8. Admit you're wrong and move on.


"The only thing to do when a man is wrong is to be right by ceasing to be wrong."

"A loss never bothers me after I take it. I forget it overnight. But being wrong -- not taking the loss -- that is what does the damage to the pocketbook and to the soul."

"A speculator must concern himself with making money out of the market and not with insisting that the tape must agree with him. Never argue with it or ask it for reasons or explanations. Stockmarket post-mortems don't pay dividends."


9. Speculate intelligently instead of trading blindly, ergo, gambling on tips


"The one game of all games that really requires study before making a play is the one he goes into without his usual highly intelligent preliminary and precautionary doubts. He will risk half his fortune in the stock market with less reflection than he devotes to the selection of a medium-priced automobile."

"Do you wish to gamble blindly in the hope of getting a great big profit or do you wish to speculate intelligently and get a smaller but much more probable profit?"
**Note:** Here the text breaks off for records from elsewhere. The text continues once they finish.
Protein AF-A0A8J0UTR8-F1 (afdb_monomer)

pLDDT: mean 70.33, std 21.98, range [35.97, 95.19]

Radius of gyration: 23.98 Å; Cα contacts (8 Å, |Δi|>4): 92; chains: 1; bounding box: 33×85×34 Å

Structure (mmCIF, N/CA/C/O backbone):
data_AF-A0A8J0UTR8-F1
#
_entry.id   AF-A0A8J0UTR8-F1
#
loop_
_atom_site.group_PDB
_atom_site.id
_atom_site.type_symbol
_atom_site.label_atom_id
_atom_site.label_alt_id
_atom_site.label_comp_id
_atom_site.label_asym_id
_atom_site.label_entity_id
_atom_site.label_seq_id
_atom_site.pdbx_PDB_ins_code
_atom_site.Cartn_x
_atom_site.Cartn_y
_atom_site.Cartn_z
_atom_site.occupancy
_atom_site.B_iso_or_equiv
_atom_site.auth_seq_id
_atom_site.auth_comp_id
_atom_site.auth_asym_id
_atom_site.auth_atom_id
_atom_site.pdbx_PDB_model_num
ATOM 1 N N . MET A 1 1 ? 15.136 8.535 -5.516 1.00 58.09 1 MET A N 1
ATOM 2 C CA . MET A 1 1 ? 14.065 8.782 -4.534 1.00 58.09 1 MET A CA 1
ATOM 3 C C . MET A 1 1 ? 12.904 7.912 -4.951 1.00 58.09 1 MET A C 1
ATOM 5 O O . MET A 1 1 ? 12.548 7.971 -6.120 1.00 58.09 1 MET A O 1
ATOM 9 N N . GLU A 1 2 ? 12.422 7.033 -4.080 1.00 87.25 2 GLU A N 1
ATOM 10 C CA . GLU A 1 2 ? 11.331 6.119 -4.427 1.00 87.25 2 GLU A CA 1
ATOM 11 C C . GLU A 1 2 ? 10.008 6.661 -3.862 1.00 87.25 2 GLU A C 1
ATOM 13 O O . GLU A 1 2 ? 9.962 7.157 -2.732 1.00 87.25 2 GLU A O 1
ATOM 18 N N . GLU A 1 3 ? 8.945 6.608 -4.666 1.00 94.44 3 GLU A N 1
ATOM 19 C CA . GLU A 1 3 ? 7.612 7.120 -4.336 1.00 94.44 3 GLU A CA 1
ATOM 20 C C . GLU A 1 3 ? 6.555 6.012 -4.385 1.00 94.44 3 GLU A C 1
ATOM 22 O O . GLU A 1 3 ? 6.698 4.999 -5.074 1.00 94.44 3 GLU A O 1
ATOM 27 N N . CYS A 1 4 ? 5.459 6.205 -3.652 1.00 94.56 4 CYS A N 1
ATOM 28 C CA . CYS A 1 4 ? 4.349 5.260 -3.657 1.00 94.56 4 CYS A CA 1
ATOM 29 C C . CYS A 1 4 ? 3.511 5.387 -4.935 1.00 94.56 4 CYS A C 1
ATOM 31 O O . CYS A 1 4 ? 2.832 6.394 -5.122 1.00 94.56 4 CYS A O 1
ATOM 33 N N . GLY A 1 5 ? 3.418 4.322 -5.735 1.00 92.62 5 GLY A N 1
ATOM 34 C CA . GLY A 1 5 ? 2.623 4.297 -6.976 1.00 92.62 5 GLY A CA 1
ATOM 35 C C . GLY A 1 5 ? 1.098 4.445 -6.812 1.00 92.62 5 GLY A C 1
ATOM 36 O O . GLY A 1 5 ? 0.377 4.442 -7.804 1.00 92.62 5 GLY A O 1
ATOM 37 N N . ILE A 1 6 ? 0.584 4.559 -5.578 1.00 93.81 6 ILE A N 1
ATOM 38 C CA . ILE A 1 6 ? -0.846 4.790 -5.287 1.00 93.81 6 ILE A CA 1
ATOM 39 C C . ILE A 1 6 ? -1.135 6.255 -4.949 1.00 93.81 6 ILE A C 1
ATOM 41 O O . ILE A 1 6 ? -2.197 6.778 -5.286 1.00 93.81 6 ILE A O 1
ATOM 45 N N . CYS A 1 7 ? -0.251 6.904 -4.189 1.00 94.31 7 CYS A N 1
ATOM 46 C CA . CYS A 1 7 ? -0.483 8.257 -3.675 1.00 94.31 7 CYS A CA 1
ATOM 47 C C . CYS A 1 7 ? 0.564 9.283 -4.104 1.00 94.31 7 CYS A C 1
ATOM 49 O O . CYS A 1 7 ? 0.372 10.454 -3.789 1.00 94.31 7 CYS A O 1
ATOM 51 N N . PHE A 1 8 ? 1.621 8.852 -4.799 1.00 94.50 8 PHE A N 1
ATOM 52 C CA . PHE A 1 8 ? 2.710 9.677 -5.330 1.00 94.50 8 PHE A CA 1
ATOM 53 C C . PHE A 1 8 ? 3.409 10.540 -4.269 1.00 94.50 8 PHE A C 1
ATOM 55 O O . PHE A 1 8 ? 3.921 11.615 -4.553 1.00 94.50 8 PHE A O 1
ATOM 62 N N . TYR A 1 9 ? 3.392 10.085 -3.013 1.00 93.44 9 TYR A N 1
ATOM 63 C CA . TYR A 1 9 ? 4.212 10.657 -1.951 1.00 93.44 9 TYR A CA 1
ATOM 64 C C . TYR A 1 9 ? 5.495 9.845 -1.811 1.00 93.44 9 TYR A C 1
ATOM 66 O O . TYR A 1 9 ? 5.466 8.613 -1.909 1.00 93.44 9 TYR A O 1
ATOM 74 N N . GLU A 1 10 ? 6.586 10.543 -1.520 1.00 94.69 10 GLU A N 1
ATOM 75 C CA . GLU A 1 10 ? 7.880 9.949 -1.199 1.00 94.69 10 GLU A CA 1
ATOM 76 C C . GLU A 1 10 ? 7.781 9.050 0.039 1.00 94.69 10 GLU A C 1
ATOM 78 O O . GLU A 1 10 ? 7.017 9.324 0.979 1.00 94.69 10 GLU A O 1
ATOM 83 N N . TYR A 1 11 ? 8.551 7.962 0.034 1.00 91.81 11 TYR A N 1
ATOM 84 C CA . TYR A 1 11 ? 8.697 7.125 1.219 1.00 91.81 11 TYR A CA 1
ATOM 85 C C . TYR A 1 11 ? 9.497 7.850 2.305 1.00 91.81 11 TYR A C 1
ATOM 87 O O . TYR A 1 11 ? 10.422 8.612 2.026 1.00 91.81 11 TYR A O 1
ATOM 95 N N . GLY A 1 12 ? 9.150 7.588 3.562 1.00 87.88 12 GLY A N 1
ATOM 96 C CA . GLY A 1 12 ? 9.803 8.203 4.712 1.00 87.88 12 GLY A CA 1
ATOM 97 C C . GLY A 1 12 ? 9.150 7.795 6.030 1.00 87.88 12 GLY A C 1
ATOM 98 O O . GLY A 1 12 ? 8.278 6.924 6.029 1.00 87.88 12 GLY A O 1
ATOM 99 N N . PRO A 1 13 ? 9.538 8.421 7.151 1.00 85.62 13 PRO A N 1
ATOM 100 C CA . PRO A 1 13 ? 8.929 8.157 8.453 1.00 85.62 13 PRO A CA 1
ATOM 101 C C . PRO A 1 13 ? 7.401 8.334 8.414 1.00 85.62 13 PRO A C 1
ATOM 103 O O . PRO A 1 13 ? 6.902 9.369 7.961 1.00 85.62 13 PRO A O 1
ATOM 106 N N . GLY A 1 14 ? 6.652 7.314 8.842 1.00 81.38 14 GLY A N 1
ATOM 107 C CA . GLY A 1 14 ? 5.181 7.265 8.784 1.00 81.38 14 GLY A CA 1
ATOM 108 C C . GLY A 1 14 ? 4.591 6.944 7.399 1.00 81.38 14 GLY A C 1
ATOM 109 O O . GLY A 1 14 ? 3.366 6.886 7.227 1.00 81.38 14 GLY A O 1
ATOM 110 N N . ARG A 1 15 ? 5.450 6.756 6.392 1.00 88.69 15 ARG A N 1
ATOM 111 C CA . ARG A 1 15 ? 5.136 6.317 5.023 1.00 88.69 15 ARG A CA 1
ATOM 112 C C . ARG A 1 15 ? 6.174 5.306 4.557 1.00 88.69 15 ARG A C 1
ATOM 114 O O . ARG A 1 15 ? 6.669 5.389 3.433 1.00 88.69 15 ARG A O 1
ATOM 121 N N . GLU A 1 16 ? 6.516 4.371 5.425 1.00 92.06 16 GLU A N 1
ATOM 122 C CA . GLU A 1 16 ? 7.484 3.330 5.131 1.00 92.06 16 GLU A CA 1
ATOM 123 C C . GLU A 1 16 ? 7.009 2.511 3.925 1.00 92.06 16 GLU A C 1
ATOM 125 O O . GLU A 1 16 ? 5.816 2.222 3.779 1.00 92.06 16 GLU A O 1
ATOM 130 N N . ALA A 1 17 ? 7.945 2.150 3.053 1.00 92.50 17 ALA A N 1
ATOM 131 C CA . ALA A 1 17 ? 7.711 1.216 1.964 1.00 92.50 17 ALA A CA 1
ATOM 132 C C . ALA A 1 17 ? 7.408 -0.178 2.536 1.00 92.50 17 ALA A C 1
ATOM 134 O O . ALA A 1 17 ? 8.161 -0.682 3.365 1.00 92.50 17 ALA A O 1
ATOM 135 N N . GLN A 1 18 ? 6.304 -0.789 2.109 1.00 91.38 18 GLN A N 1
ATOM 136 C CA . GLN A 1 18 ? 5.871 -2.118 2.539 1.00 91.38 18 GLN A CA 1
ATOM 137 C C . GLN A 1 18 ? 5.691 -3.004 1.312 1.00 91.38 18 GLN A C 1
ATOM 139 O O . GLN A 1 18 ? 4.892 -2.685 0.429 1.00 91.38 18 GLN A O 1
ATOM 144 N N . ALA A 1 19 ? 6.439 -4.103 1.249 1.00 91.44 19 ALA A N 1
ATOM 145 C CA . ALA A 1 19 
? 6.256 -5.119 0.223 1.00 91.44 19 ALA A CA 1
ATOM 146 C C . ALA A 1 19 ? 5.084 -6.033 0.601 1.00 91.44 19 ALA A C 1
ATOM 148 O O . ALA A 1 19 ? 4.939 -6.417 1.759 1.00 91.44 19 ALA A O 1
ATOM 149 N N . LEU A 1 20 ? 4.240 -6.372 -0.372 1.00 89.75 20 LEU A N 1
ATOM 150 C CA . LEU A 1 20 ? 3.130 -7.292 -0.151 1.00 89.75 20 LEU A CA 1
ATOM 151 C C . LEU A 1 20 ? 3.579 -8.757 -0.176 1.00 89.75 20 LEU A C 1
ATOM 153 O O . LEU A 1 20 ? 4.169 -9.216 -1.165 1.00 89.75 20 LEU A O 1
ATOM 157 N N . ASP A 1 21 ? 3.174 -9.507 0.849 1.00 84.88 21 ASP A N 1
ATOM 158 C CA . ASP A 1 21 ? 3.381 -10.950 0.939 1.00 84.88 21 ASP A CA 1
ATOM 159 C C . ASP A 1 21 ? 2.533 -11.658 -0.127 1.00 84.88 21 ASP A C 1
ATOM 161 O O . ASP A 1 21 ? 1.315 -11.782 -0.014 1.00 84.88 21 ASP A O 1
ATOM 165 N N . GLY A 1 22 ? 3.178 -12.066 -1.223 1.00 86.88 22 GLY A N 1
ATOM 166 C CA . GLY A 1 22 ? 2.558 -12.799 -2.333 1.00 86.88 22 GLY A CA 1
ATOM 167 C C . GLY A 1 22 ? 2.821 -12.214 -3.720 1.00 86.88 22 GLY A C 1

"How is the public protected against the danger of buying stocks above their real value? Who punishes the distributor of unjustified bullish news items? Nobody; and yet, the public loses more money buying stocks on anonymous inside advice when they are too high than it does selling out stocks below their value as a consequence of bearish advice during socalled "raids.""


10. No one can consistently and continuously beat the market. So if there's a guru or mentor selling you a foolproof system, he's just trying to fool you.
"I have said many times and cannot say it too often that the experience of years as a stock operator has convinced me that no man can consistently and continuously beat the stock market though he may make money in individual stocks on certain occasions. No matter how experienced a trader is the possibility of his making losing plays is always present because speculation cannot be made 100 percent safe."


These are just few of the many lessons you'll learn from the book, the rest, I'll leave it up to you to find out. :)


Trivia: In the book, Larry Livingston was used as pseudonym for Jesse Livermore.